Keywords : Carbon steel, L-Methionine, ZnSO4, synergistic effect, F-Test, FT-IR spectra.
Introduction:
Carbon steel finds a lot of application in industries like metal finishing, boiler scale removal, pickling baths etc. It gets rusted when it comes in contact with any aqueous medium. The use of inhibitors is one of the best methods for protecting metals against corrosion. Corrosion is a chemical or electrochemical process in nature with four components are: an anode, a cathode, an electrolyte and some direct electrical connection between the anode and cathode, the adsorbed inhibitor then acts to slow corrosion process by either:1.Increasing the anodic or cathodic polarization behaviour; 2.Reducing the movement or diffusion of ions to the metallic surface. Corrosion inhibitors are used to prevent the effect of corrosion in such cases. The majority of well –known inhibitors are organic compounds containing heteroatom, such as O, N, S and multiple bonds1. Most of the organic compounds are not only expensive but also toxic to both human beings and environments2 and therefore the use of hazardous chemical inhibitors is totally reduced because of environmental regulations. It is better to look for environmentally safe inhibitors.

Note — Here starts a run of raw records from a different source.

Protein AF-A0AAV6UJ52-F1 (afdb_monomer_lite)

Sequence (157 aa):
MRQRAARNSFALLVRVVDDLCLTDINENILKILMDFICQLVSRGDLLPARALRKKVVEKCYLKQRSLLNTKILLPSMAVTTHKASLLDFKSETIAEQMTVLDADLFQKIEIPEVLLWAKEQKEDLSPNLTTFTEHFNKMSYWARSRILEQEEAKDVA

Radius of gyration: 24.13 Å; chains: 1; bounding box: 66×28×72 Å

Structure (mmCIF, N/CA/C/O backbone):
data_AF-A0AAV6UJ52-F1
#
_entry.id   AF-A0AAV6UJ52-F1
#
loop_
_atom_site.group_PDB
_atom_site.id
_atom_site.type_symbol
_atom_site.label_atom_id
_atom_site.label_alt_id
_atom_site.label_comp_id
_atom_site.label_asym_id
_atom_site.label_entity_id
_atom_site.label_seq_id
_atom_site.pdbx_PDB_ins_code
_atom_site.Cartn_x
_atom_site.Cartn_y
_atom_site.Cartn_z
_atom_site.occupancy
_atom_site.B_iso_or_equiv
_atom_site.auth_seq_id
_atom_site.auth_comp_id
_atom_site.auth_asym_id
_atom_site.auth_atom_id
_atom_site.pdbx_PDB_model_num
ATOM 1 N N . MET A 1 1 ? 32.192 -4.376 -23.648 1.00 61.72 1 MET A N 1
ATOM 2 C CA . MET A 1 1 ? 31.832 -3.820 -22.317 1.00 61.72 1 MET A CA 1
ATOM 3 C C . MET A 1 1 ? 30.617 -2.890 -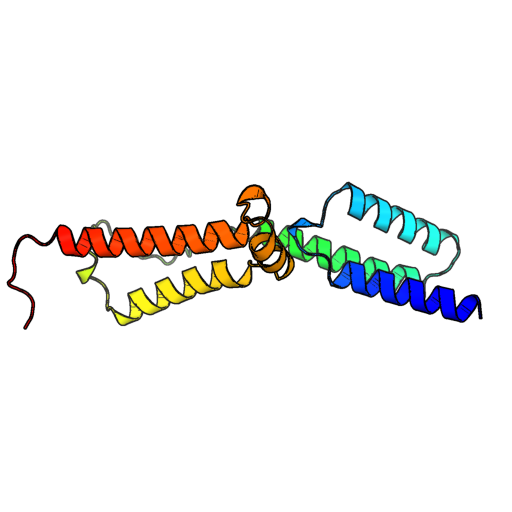22.353 1.00 61.72 1 MET A C 1
ATOM 5 O O . MET A 1 1 ? 29.685 -3.149 -21.602 1.00 61.72 1 MET A O 1
ATOM 9 N N . ARG A 1 2 ? 30.565 -1.871 -23.230 1.00 73.25 2 ARG A N 1
ATOM 10 C CA . ARG A 1 2 ? 29.463 -0.878 -23.273 1.00 73.25 2 ARG A CA 1
ATOM 11 C C . ARG A 1 2 ? 28.055 -1.478 -23.419 1.00 73.25 2 ARG A C 1
ATOM 13 O O . ARG A 1 2 ? 27.157 -1.085 -22.689 1.00 73.25 2 ARG A O 1
ATOM 20 N N . GLN A 1 3 ? 27.873 -2.485 -24.275 1.00 81.00 3 GLN A N 1
ATOM 21 C CA . GLN A 1 3 ? 26.560 -3.118 -24.476 1.00 81.00 3 GLN A CA 1
ATOM 22 C C . GLN A 1 3 ? 26.085 -3.937 -23.260 1.00 81.00 3 GLN A C 1
ATOM 24 O O . GLN A 1 3 ? 24.895 -3.978 -22.962 1.00 81.00 3 GLN A O 1
ATOM 29 N N . ARG A 1 4 ? 27.016 -4.554 -22.517 1.00 86.94 4 ARG A N 1
ATOM 30 C CA . ARG A 1 4 ? 26.711 -5.265 -21.264 1.00 86.94 4 ARG A CA 1
ATOM 31 C C . ARG A 1 4 ? 26.336 -4.284 -20.155 1.00 86.94 4 ARG A C 1
ATOM 33 O O . ARG A 1 4 ? 25.360 -4.519 -19.457 1.00 86.94 4 ARG A O 1
ATOM 40 N N . ALA A 1 5 ? 27.071 -3.177 -20.039 1.00 90.56 5 ALA A N 1
ATOM 41 C CA . ALA A 1 5 ? 26.744 -2.111 -19.098 1.00 90.56 5 ALA A CA 1
ATOM 42 C C . ALA A 1 5 ? 25.351 -1.525 -19.383 1.00 90.56 5 ALA A C 1
ATOM 44 O O . ALA A 1 5 ? 24.528 -1.483 -18.480 1.00 90.56 5 ALA A O 1
ATOM 45 N N . ALA A 1 6 ? 25.044 -1.199 -20.644 1.00 88.50 6 ALA A N 1
ATOM 46 C CA . ALA A 1 6 ? 23.729 -0.689 -21.038 1.00 88.50 6 ALA A CA 1
ATOM 47 C C . ALA A 1 6 ? 22.586 -1.663 -20.699 1.00 88.50 6 ALA A C 1
ATOM 49 O O . ALA A 1 6 ? 21.567 -1.254 -20.148 1.00 88.50 6 ALA A O 1
ATOM 50 N N . ARG A 1 7 ? 22.774 -2.965 -20.963 1.00 89.31 7 ARG A N 1
ATOM 51 C CA . ARG A 1 7 ? 21.812 -4.011 -20.575 1.00 89.31 7 ARG A CA 1
ATOM 52 C C . ARG A 1 7 ? 21.593 -4.069 -19.064 1.00 89.31 7 ARG A C 1
ATOM 54 O O . ARG A 1 7 ? 20.449 -4.143 -18.630 1.00 89.31 7 ARG A O 1
ATOM 61 N N . ASN A 1 8 ? 22.665 -4.005 -18.276 1.00 93.50 8 ASN A N 1
ATOM 62 C CA . ASN A 1 8 ? 22.576 -4.027 -16.816 1.00 93.50 8 ASN A CA 1
ATOM 63 C C . ASN A 1 8 ? 21.885 -2.770 -16.269 1.00 93.50 8 ASN A C 1
ATOM 65 O O . ASN A 1 8 ? 21.020 -2.884 -15.406 1.00 93.50 8 ASN A O 1
ATOM 69 N N . SER A 1 9 ? 22.219 -1.586 -16.789 1.00 95.00 9 SER A N 1
ATOM 70 C CA . SER A 1 9 ? 21.567 -0.328 -16.408 1.00 95.00 9 SER A CA 1
ATOM 71 C C . SER A 1 9 ? 20.077 -0.345 -16.736 1.00 95.00 9 SER A C 1
ATOM 73 O O . SER A 1 9 ? 19.265 0.081 -15.923 1.00 95.00 9 SER A O 1
ATOM 75 N N . PHE A 1 10 ? 19.704 -0.889 -17.895 1.00 94.44 10 PHE A N 1
ATOM 76 C CA . PHE A 1 10 ? 18.301 -1.031 -18.264 1.00 94.44 10 PHE A CA 1
ATOM 77 C C . PHE A 1 10 ? 17.565 -2.043 -17.375 1.00 94.44 10 PHE A C 1
ATOM 79 O O . PHE A 1 10 ? 16.453 -1.777 -16.932 1.00 94.44 10 PHE A O 1
ATOM 86 N N . ALA A 1 11 ? 18.186 -3.186 -17.068 1.00 94.69 11 ALA A N 1
ATOM 87 C CA . ALA A 1 11 ? 17.612 -4.165 -16.145 1.00 94.69 11 ALA A CA 1
ATOM 88 C C . ALA A 1 11 ? 17.398 -3.567 -14.746 1.00 94.69 11 ALA A C 1
ATOM 90 O O . ALA A 1 11 ? 16.355 -3.788 -14.135 1.00 94.69 11 ALA A O 1
ATOM 91 N N . LEU A 1 12 ? 18.351 -2.758 -14.271 1.00 96.00 12 LEU A N 1
ATOM 92 C CA . LEU A 1 12 ? 18.207 -2.014 -13.026 1.00 96.00 12 LEU A CA 1
ATOM 93 C C . LEU A 1 12 ? 17.045 -1.020 -13.101 1.00 96.00 12 LEU A C 1
ATOM 95 O O . LEU A 1 12 ? 16.246 -0.990 -12.176 1.00 96.00 12 LEU A O 1
ATOM 99 N N . LEU A 1 13 ? 16.913 -0.259 -14.193 1.00 96.00 13 LEU A N 1
ATOM 100 C CA . LEU A 1 13 ? 15.793 0.665 -14.387 1.00 96.00 13 LEU A CA 1
ATOM 101 C C . LEU A 1 13 ? 14.445 -0.060 -14.319 1.00 96.00 13 LEU A C 1
ATOM 103 O O . LEU A 1 13 ? 13.551 0.387 -13.611 1.00 96.00 13 LEU A O 1
ATOM 107 N N . VAL A 1 14 ? 14.300 -1.185 -15.025 1.00 95.88 14 VAL A N 1
ATOM 108 C CA . VAL A 1 14 ? 13.060 -1.976 -14.992 1.00 95.88 14 VAL A CA 1
ATOM 109 C C . VAL A 1 14 ? 12.758 -2.451 -13.574 1.00 95.88 14 VAL A C 1
ATOM 111 O O . VAL A 1 14 ? 11.609 -2.359 -13.159 1.00 95.88 14 VAL A O 1
ATOM 114 N N . ARG A 1 15 ? 13.771 -2.902 -12.822 1.00 95.00 15 ARG A N 1
ATOM 115 C CA . ARG A 1 15 ? 13.598 -3.305 -11.421 1.00 95.00 15 ARG A CA 1
ATOM 116 C C . ARG A 1 15 ? 13.196 -2.130 -10.530 1.00 95.00 15 ARG A C 1
ATOM 118 O O . ARG A 1 15 ? 12.256 -2.260 -9.769 1.00 95.00 15 ARG A O 1
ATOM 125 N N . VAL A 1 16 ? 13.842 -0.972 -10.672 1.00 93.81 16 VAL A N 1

Many researchers investigated the inhibition effect of environment friendly inhibitors like amino acids on metal corrosion3-13. This is due to the fact that amino acids are non-toxic, biodegradable, relatively cheap, and completely soluble in aqueous media and produced with high purity at low cost. Various amino acids have been used to inhibit the corrosion of metals and alloys14-17. Eco–Friendly Inhibitor L–Cysteine–Zn2+ System to control corrosion of carbon steel in Aqueous Medium6. The corrosion of SS 316L has been inhibited by glycine, leucine, valine, and arginine7. Sivakumar et al have used L-Histidine to prevent corrosion on carbon steel 8. Cystein, glycine, glutamic acid, and glutathione have been used as corrosion inhibitor to prevent the corrosion of copper in HCl9. Amino acid such as DL-Phenylalanine has been used to prevent corrosion of carbon steel10 .The corrosion of brass in O2-free NaOH has been prevented by methionine11. Sahaya Raja et al have used Glycine along with Zn2+ to prevent
corrosion of carbon steel in well water12. Synergistic and Antagonistic Effect of L – Alanine for carbon steel in aqueous medium has been investigated18. Prathipa et al was studied corrosion inhibition of carbon steel using green inhibitor (L-Alanine)19. Arginine - Zn2+ system has been used to inhibit corrosion of carbon steel13, 20. L – Alanine as inhibitor for carbon steel in well water was studied21.
2. Material and Methods:
Determination of corrosion rate - All the weight of the carbon steel specimens before and after corrosion was carried out using Shimadzu Balance-AY62.Corrosion rates were calculated using the following relationship. Corrosion Rate (mm/y) = [loss in weight (mg) X 1000 / surface area of the specimen (dm2) X period of the immersion (days)] X (0.0365/ ρ).Electrochemical and Impedance measurements - Potentiodynamic polarization studies and AC Impedance measurements are carried out using CHI electrochemical impedance analyzer (model 660A Surface characterization studies- FTIR Spectra were recorded in a Perkin – Elmer 1600 spectrophotometer. All solutions were prepared using well water collected from N.S.Nagar, Dindigul, Tamil Nadu, India. The study was carried out at room temperature (303K). The chosen environmental well water and its physicochemical parameters are pH – 8.0, Conductivity 1770 µmhos/cm, TDS – 1219ppm, TH - 424ppm, Chloride – 669ppm
3. Result and discussion
3.1. Analysis of the weight loss method and Influence of Zn2+ on the inhibition efficiencies of L-Methionine
L-Methionine shows some inhibition efficiencies. 50 ppm of L-Methionine has 24 percent IE, as the concentration of L-Methionine increases, IE increases some extent but the influence of Zn2+ on the inhibition efficiencies of L-Methionine is shown in Fig - 1. It is observed that as the concentration of L-Methionine increases the IE increases. Similarly, for a given concentration of L-Methionine the IE increases as the concentration of Zn2+ increases. It is also observed that a synergistic effect exists between L-Methionine and Zn2+. For example, 5 ppm of Zn2+ has 10 percent IE; 250 ppm of L-Methionine has 59 percent IE. Interestingly their combination has a high IE, namely, 93 percent. In presence of Zn2+ more amount of L-Methionine is transported towards the metal surface. Thus the anodic reaction and cathodic reaction are controlled effectively. This accounts for the synergistic effect existing between Zn2+ and L-Methionine.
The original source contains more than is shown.